+++ Exercise inputs +++

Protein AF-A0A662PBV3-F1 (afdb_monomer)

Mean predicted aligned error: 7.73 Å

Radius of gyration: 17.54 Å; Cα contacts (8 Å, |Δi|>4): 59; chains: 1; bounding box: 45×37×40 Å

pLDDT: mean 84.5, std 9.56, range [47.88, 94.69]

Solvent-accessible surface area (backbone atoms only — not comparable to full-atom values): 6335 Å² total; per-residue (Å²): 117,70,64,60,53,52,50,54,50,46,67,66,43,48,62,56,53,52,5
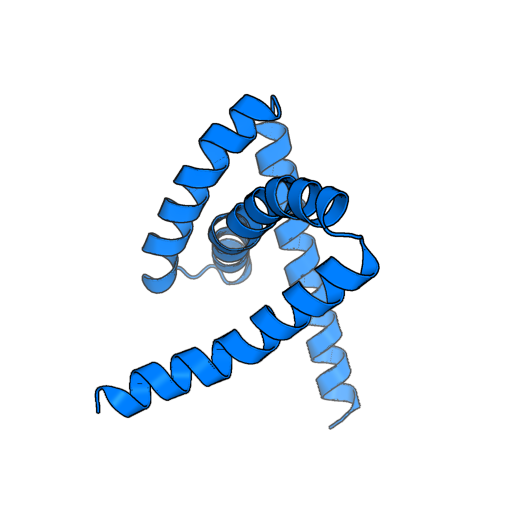1,50,54,53,48,28,65,75,57,36,63,68,56,29,53,54,48,47,58,62,46,48,55,54,50,45,24,40,64,22,27,42,49,50,53,29,49,28,63,76,68,72,48,88,56,79,84,45,51,63,39,34,54,53,10,49,66,51,39,54,61,49,31,61,76,70,66,56,52,73,62,57,56,50,51,53,37,53,53,48,35,52,50,52,53,52,50,54,52,52,53,52,53,52,54,62,74,76,105

Secondary structure (DSSP, 8-state):
-HHHHHHHHHHHHHHHHHHHHHHHHHH-HHHHHHHHHHHHHHHHHIIIIIHHHHHHHHHT---GGGHHHHHHHHHHHHHHHHHTT--HHHHHHHHHHHHHHHHHHHHHHHHHHHHH-

Structure (mmCIF, N/CA/C/O backbone):
data_AF-A0A662PBV3-F1
#
_entry.id   AF-A0A662PBV3-F1
#
loop_
_atom_site.group_PDB
_atom_site.id
_atom_site.type_symbol
_atom_site.label_atom_id
_atom_site.label_alt_id
_atom_site.label_comp_id
_atom_site.label_asym_id
_atom_site.label_entity_id
_atom_site.label_seq_id
_atom_site.pdbx_PDB_ins_code
_atom_site.Cartn_x
_atom_site.Cartn_y
_atom_site.Cartn_z
_atom_site.occupancy
_atom_site.B_iso_or_equiv
_atom_site.auth_seq_id
_atom_site.auth_comp_id
_atom_site.auth_asym_id
_atom_site.auth_atom_id
_atom_site.pdbx_PDB_model_num
ATOM 1 N N . MET A 1 1 ? 0.156 -19.686 26.992 1.00 55.38 1 MET A N 1
ATOM 2 C CA . MET A 1 1 ? 0.442 -18.250 26.725 1.00 55.38 1 MET A CA 1
ATOM 3 C C . MET A 1 1 ? 1.400 -17.982 25.559 1.00 55.38 1 MET A C 1
ATOM 5 O O . MET A 1 1 ? 1.100 -17.095 24.767 1.00 55.38 1 MET A O 1
ATOM 9 N N . LYS A 1 2 ? 2.564 -18.654 25.443 1.00 57.09 2 LYS A N 1
ATOM 10 C CA . LYS A 1 2 ? 3.474 -18.494 24.281 1.00 57.09 2 LYS A CA 1
ATOM 11 C C . LYS A 1 2 ? 3.010 -19.327 23.073 1.00 57.09 2 LYS A C 1
ATOM 13 O O . LYS A 1 2 ? 3.020 -18.817 21.959 1.00 57.09 2 LYS A O 1
ATOM 18 N N . GLU A 1 3 ? 2.522 -20.542 23.326 1.00 61.75 3 GLU A N 1
ATOM 19 C CA . GLU A 1 3 ? 1.923 -21.437 22.321 1.00 61.75 3 GLU A CA 1
ATOM 20 C C . GLU A 1 3 ? 0.670 -20.829 21.678 1.00 61.75 3 GLU A C 1
ATOM 22 O O . GLU A 1 3 ? 0.596 -20.775 20.457 1.00 61.75 3 GLU A O 1
ATOM 27 N N . ASP A 1 4 ? -0.228 -20.219 22.461 1.00 73.56 4 ASP A N 1
ATOM 28 C CA . ASP A 1 4 ? -1.443 -19.572 21.928 1.00 73.56 4 ASP A CA 1
ATOM 29 C C . ASP A 1 4 ? -1.143 -18.433 20.940 1.00 73.56 4 ASP A C 1
ATOM 31 O O . ASP A 1 4 ? -1.886 -18.203 19.987 1.00 73.56 4 ASP A O 1
ATOM 35 N N . LYS A 1 5 ? -0.038 -17.699 21.147 1.00 73.56 5 LYS A N 1
ATOM 36 C CA . LYS A 1 5 ? 0.381 -16.624 20.233 1.00 73.56 5 LYS A CA 1
ATOM 37 C C . LYS A 1 5 ? 0.933 -17.183 18.926 1.00 73.56 5 LYS A C 1
ATOM 39 O O . LYS A 1 5 
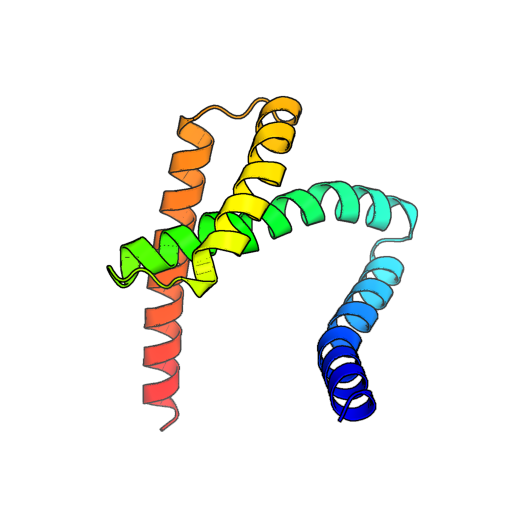? 0.649 -16.618 17.876 1.00 73.56 5 LYS A O 1
ATOM 44 N N . ILE A 1 6 ? 1.711 -18.263 18.991 1.00 77.94 6 ILE A N 1
ATOM 45 C CA . ILE A 1 6 ? 2.266 -18.922 17.803 1.00 77.94 6 ILE A CA 1
ATOM 46 C C . ILE A 1 6 ? 1.140 -19.575 17.001 1.00 77.94 6 ILE A C 1
ATOM 48 O O . ILE A 1 6 ? 1.085 -19.375 15.792 1.00 77.94 6 ILE A O 1
ATOM 52 N N . GLN A 1 7 ? 0.205 -20.253 17.672 1.00 82.50 7 GLN A N 1
ATOM 53 C CA . GLN A 1 7 ? -0.967 -20.853 17.038 1.00 82.50 7 GLN A CA 1
ATOM 54 C C . GLN A 1 7 ? -1.805 -19.793 16.318 1.00 82.50 7 GLN A C 1
ATOM 56 O O . GLN A 1 7 ? -2.064 -19.917 15.129 1.00 82.50 7 GLN A O 1
ATOM 61 N N . LYS A 1 8 ? -2.110 -18.672 16.981 1.00 80.69 8 LYS A N 1
ATOM 62 C CA . LYS A 1 8 ? -2.860 -17.570 16.361 1.00 80.69 8 LYS A CA 1
ATOM 63 C C . LYS A 1 8 ? -2.145 -16.962 15.148 1.00 80.69 8 LYS A C 1
ATOM 65 O O . LYS A 1 8 ?
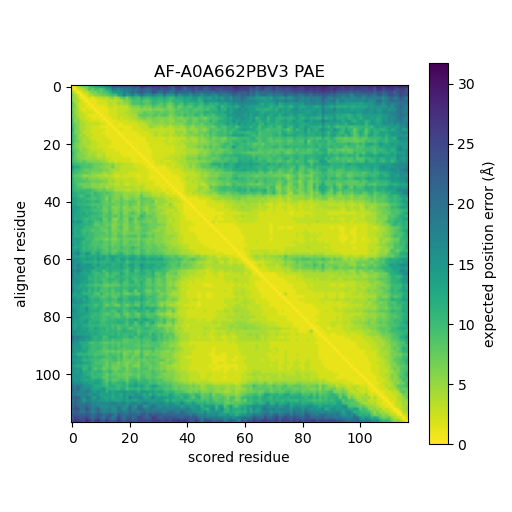 -2.789 -16.604 14.164 1.00 80.69 8 LYS A O 1
ATOM 70 N N . ILE A 1 9 ? -0.819 -16.822 15.211 1.00 76.50 9 ILE A N 1
ATOM 71 C CA . ILE A 1 9 ? -0.017 -16.359 14.069 1.00 76.50 9 ILE A CA 1
ATOM 72 C C . ILE A 1 9 ? -0.101 -17.373 12.923 1.00 76.50 9 ILE A C 1
ATOM 74 O O . 
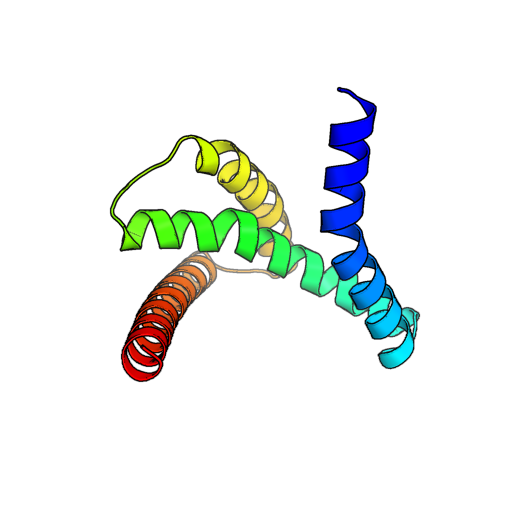ILE A 1 9 ? -0.339 -16.971 11.785 1.00 76.50 9 ILE A O 1
ATOM 78 N N . ALA A 1 10 ? 0.045 -18.666 13.218 1.00 78.69 10 ALA A N 1
ATOM 79 C CA . ALA A 1 10 ? -0.070 -19.733 12.231 1.00 78.69 10 ALA A CA 1
ATOM 80 C C . ALA A 1 10 ? -1.457 -19.743 11.577 1.00 78.69 10 ALA A C 1
ATOM 82 O O . ALA A 1 10 ? -1.541 -19.734 10.351 1.00 78.69 10 ALA A O 1
ATOM 83 N N . ASP A 1 11 ? -2.530 -19.648 12.358 1.00 80.62 11 ASP A N 1
ATOM 84 C CA . ASP A 1 11 ? -3.904 -19.622 11.847 1.00 80.62 11 ASP A CA 1
ATOM 85 C C . ASP A 1 11 ? -4.146 -18.412 10.926 1.00 80.62 11 ASP A C 1
ATOM 87 O O . ASP A 1 11 ? -4.844 -18.516 9.920 1.00 80.62 11 ASP A O 1
ATOM 91 N N . THR A 1 12 ? -3.514 -17.270 11.218 1.00 78.50 12 THR A N 1
ATOM 92 C CA . THR A 1 12 ? -3.652 -16.048 10.407 1.00 78.50 12 THR A CA 1
ATOM 93 C C . THR A 1 12 ? -2.803 -16.093 9.129 1.00 78.50 12 THR A C 1
ATOM 95 O O . THR A 1 12 ? -3.195 -15.538 8.104 1.00 78.50 12 THR A O 1
ATOM 98 N N . LEU A 1 13 ? -1.634 -16.741 9.166 1.00 76.81 13 LEU A N 1
ATOM 99 C CA . LEU A 1 13 ? -0.705 -16.810 8.030 1.00 76.81 13 LEU A CA 1
ATOM 100 C C . LEU A 1 13 ? -0.997 -17.974 7.080 1.00 76.81 13 LEU A C 1
ATOM 102 O O . LEU A 1 13 ? -0.733 -17.854 5.883 1.00 76.81 13 LEU A O 1
ATOM 106 N N . THR A 1 14 ? -1.549 -19.078 7.588 1.00 84.62 14 THR A N 1
ATOM 107 C CA . THR A 1 14 ? -1.835 -20.299 6.815 1.00
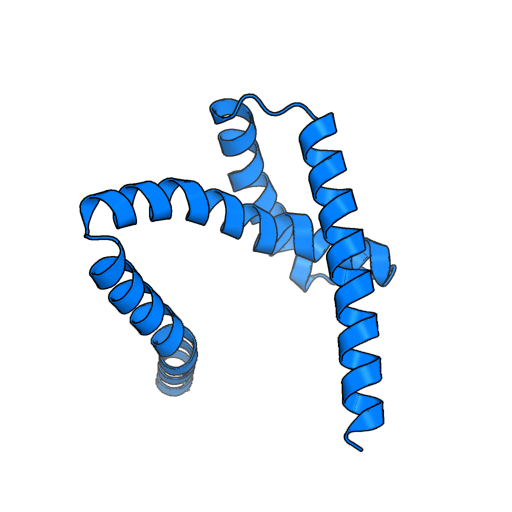 84.62 14 THR A CA 1
ATOM 108 C C . THR A 1 14 ? -2.614 -20.016 5.524 1.00 84.62 14 THR A C 1
ATOM 110 O O . THR A 1 14 ? -2.151 -20.455 4.469 1.00 84.62 14 THR A O 1
ATOM 113 N N . PRO A 1 15 ? -3.713 -19.232 5.527 1.00 84.44 15 PRO A N 1
ATOM 114 C CA . PRO A 1 15 ? -4.435 -18.909 4.295 1.00 84.44 15 PRO A CA 1
ATOM 115 C C . PRO A 1 15 ? -3.567 -18.178 3.261 1.00 84.44 15 PRO A C 1
ATOM 117 O O . PRO A 1 15 ? -3.638 -18.476 2.071 1.00 84.44 15 PRO A O 1
ATOM 120 N N . GLY A 1 16 ? -2.708 -17.257 3.712 1.00 81.19 16 GLY A N 1
ATOM 121 C CA . GLY A 1 16 ? -1.793 -16.518 2.839 1.00 81.19 16 GLY A CA 1
ATOM 122 C C . GLY A 1 16 ? -0.715 -17.413 2.228 1.00 81.19 16 GLY A C 1
ATOM 123 O O . GLY A 1 16 ? -0.425 -17.306 1.039 1.00 81.19 16 GLY A O 1
ATOM 124 N N . ILE A 1 17 ? -0.167 -18.344 3.012 1.00 83.94 17 ILE A N 1
ATOM 125 C CA . ILE A 1 17 ? 0.818 -19.322 2.528 1.00 83.94 17 ILE A CA 1
ATOM 126 C C . ILE A 1 17 ? 0.181 -20.246 1.484 1.00 83.94 17 ILE A C 1
ATOM 128 O O . ILE A 1 17 ? 0.764 -20.455 0.422 1.00 83.94 17 ILE A O 1
ATOM 132 N N . ILE A 1 18 ? -1.029 -20.749 1.745 1.00 89.81 18 ILE A N 1
ATOM 133 C CA . ILE A 1 18 ? -1.766 -21.597 0.797 1.00 89.81 18 ILE A CA 1
ATOM 134 C C . ILE A 1 18 ? -2.040 -20.836 -0.506 1.00 89.81 18 ILE A C 1
ATOM 136 O O . ILE A 1 18 ? -1.771 -21.364 -1.584 1.00 89.81 18 ILE A O 1
ATOM 140 N N . ALA A 1 19 ? -2.503 -19.586 -0.426 1.00 86.88 19 ALA A N 1
ATOM 141 C CA . ALA A 1 19 ? -2.736 -18.754 -1.605 1.00 86.88 19 ALA A CA 1
ATOM 142 C C . ALA A 1 19 ? -1.448 -18.520 -2.415 1.00 86.88 19 ALA A C 1
ATOM 144 O O . ALA A 1 19 ? -1.468 -18.649 -3.638 1.00 86.88 19 ALA A O 1
ATOM 145 N N . CYS A 1 20 ? -0.317 -18.254 -1.751 1.00 83.56 20 CYS A N 1
ATOM 146 C CA . CYS A 1 20 ? 0.986 -18.130 -2.409 1.00 83.56 20 CYS A CA 1
ATOM 147 C C . CYS A 1 20 ? 1.405 -19.420 -3.127 1.00 83.56 20 CYS A C 1
ATOM 149 O O . CYS A 1 20 ? 1.885 -19.358 -4.256 1.00 83.56 20 CYS A O 1
ATOM 151 N N . LEU A 1 21 ? 1.206 -20.586 -2.504 1.00 86.88 21 LEU A N 1
ATOM 152 C CA . LEU A 1 21 ? 1.531 -21.879 -3.114 1.00 86.88 21 LEU A CA 1
ATOM 153 C C . LEU A 1 21 ? 0.651 -22.169 -4.336 1.00 86.88 21 LEU A C 1
ATOM 155 O O . LEU A 1 21 ? 1.164 -22.577 -5.376 1.00 86.88 21 LEU A O 1
ATOM 159 N N . ILE A 1 22 ? -0.655 -21.906 -4.243 1.00 91.69 22 ILE A N 1
ATOM 160 C CA . ILE A 1 22 ? -1.581 -22.047 -5.375 1.00 91.69 22 ILE A CA 1
ATOM 161 C C . ILE A 1 22 ? -1.162 -21.115 -6.518 1.00 91.69 22 ILE A C 1
ATOM 163 O O . ILE A 1 22 ? -1.080 -21.545 -7.668 1.00 91.69 22 ILE A O 1
ATOM 167 N N . LEU A 1 23 ? -0.841 -19.857 -6.208 1.00 84.81 23 LEU A N 1
ATOM 168 C CA . LEU A 1 23 ? -0.420 -18.879 -7.207 1.00 84.81 23 LEU A CA 1
ATOM 169 C C . LEU A 1 23 ? 0.894 -19.284 -7.891 1.00 84.81 23 LEU A C 1
ATOM 171 O O . LEU A 1 23 ? 1.014 -19.153 -9.108 1.00 84.81 23 LEU A O 1
ATOM 175 N N . MET A 1 24 ? 1.846 -19.839 -7.136 1.00 89.31 24 MET A N 1
ATOM 176 C CA . MET A 1 24 ? 3.099 -20.373 -7.674 1.00 89.31 24 MET A CA 1
ATOM 177 C C . MET A 1 24 ? 2.863 -21.522 -8.661 1.00 89.31 24 MET A C 1
ATOM 179 O O . MET A 1 24 ? 3.517 -21.580 -9.704 1.00 89.31 24 MET A O 1
ATOM 183 N N . ILE A 1 25 ? 1.908 -22.411 -8.368 1.00 91.06 25 ILE A N 1
ATOM 184 C CA . ILE A 1 25 ? 1.532 -23.511 -9.268 1.00 91.06 25 ILE A CA 1
ATOM 185 C C . ILE A 1 25 ? 0.896 -22.963 -10.552 1.00 91.06 25 ILE A C 1
ATOM 187 O O . ILE A 1 25 ? 1.266 -23.394 -11.644 1.00 91.06 25 ILE A O 1
ATOM 191 N N . ILE A 1 26 ? -0.019 -21.993 -10.440 1.00 93.88 26 ILE A N 1
ATOM 192 C CA . ILE A 1 26 ? -0.722 -21.398 -11.590 1.00 93.88 26 ILE A CA 1
ATOM 193 C C . ILE A 1 26 ? 0.250 -20.655 -12.516 1.00 93.88 26 ILE A C 1
ATOM 195 O O . ILE A 1 26 ? 0.202 -20.825 -13.733 1.00 93.88 26 ILE A O 1
ATOM 199 N N . MET A 1 27 ? 1.132 -19.827 -11.951 1.00 88.00 27 MET A N 1
ATOM 200 C CA . MET A 1 27 ? 2.023 -18.956 -12.727 1.00 88.00 27 MET A CA 1
ATOM 201 C C . MET A 1 27 ? 3.288 -19.657 -13.226 1.00 88.00 27 MET A C 1
ATOM 203 O O . MET A 1 27 ? 3.958 -19.128 -14.109 1.00 88.00 27 MET A O 1
ATOM 207 N N . LYS A 1 28 ? 3.584 -20.856 -12.711 1.00 92.00 28 LYS A N 1
ATOM 208 C CA . LYS A 1 28 ? 4.892 -21.528 -12.761 1.00 92.00 28 LYS A CA 1
ATOM 209 C C . LYS A 1 28 ? 5.946 -20.826 -11.882 1.00 92.00 28 LYS A C 1
ATOM 211 O O . LYS A 1 28 ? 5.907 -19.603 -11.734 1.00 92.00 28 LYS A O 1
ATOM 216 N N . PRO A 1 29 ? 6.919 -21.573 -11.320 1.00 85.50 29 PRO A N 1
ATOM 217 C CA . PRO A 1 29 ? 7.835 -21.049 -10.303 1.00 85.50 29 PRO A CA 1
ATOM 218 C C . PRO A 1 29 ? 8.642 -19.815 -10.724 1.00 85.50 29 PRO A C 1
ATOM 220 O O . PRO A 1 29 ? 8.725 -18.864 -9.953 1.00 85.50 29 PRO A O 1
ATOM 223 N N . ASP A 1 30 ? 9.193 -19.791 -11.939 1.00 87.31 30 ASP A N 1
ATOM 224 C CA . ASP A 1 30 ? 10.069 -18.694 -12.379 1.00 87.31 30 ASP A CA 1
ATOM 225 C C . ASP A 1 30 ? 9.305 -17.372 -12.528 1.00 87.31 30 ASP A C 1
ATOM 227 O O . ASP A 1 30 ? 9.701 -16.351 -11.965 1.00 87.31 30 ASP A O 1
ATOM 231 N N . ALA A 1 31 ? 8.151 -17.410 -13.202 1.00 87.06 31 ALA A N 1
ATOM 232 C CA . ALA A 1 31 ? 7.296 -16.238 -13.368 1.00 87.06 31 ALA A CA 1
ATOM 233 C C . ALA A 1 31 ? 6.655 -15.804 -12.042 1.00 87.06 31 ALA A C 1
ATOM 235 O O . ALA A 1 31 ? 6.474 -14.610 -11.810 1.00 87.06 31 ALA A O 1
ATOM 236 N N . PHE A 1 32 ? 6.351 -16.749 -11.142 1.00 85.06 32 PHE A N 1
ATOM 237 C CA . PHE A 1 32 ? 5.923 -16.421 -9.785 1.00 85.06 32 PHE A CA 1
ATOM 238 C C . PHE A 1 32 ? 7.016 -15.683 -9.017 1.00 85.06 32 PHE A C 1
ATOM 240 O O . PHE A 1 32 ? 6.707 -14.706 -8.353 1.00 85.06 32 PHE A O 1
ATOM 247 N N . LEU A 1 33 ? 8.278 -16.114 -9.084 1.00 79.75 33 LEU A N 1
ATOM 248 C CA . LEU A 1 33 ? 9.367 -15.462 -8.351 1.00 79.75 33 LEU A CA 1
ATOM 249 C C . LEU A 1 33 ? 9.640 -14.046 -8.862 1.00 79.75 33 LEU A C 1
ATOM 251 O O . LEU A 1 33 ? 9.897 -13.153 -8.054 1.00 79.75 33 LEU A O 1
ATOM 255 N N . GLU A 1 34 ? 9.575 -13.832 -10.174 1.00 83.62 34 GLU A N 1
ATOM 256 C CA . GLU A 1 34 ? 9.694 -12.502 -10.776 1.00 83.62 34 GLU A CA 1
ATOM 257 C C . GLU A 1 34 ? 8.513 -11.609 -10.372 1.00 83.62 34 GLU A C 1
ATOM 259 O O . GLU A 1 34 ? 8.710 -10.536 -9.801 1.00 83.62 34 GLU A O 1
ATOM 264 N N . TRP A 1 35 ? 7.283 -12.110 -10.522 1.00 84.94 35 TRP A N 1
ATOM 265 C CA . TRP A 1 35 ? 6.077 -11.417 -10.071 1.00 84.94 35 TRP A CA 1
ATOM 266 C C . TRP A 1 35 ? 6.099 -11.123 -8.570 1.00 84.94 35 TRP A C 1
ATOM 268 O O . TRP A 1 35 ? 5.733 -10.031 -8.146 1.00 84.94 35 TRP A O 1
ATOM 278 N N . PHE A 1 36 ? 6.536 -12.077 -7.751 1.00 77.00 36 PHE A N 1
ATOM 279 C CA . PHE A 1 36 ? 6.582 -11.945 -6.302 1.00 77.00 36 PHE A CA 1
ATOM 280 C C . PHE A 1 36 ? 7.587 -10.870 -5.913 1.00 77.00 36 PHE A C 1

+++

## [Exercise description]
Transcribe the records from their first line. Stop after the line with "pLDDT: mean 84.5, std", including it.

## [Response to this task]
Protein AF-A0A662PBV3-F1 (afdb_monomer)

Mean predicted aligned error: 7.73 Å

Radius of gyration: 17.54 Å; Cα contacts (8 Å, |Δi|>4): 59; chains: 1; bounding box: 45×37×40 Å

pLDDT: mean 84.5, std 9.56, range [47.88, 94.69]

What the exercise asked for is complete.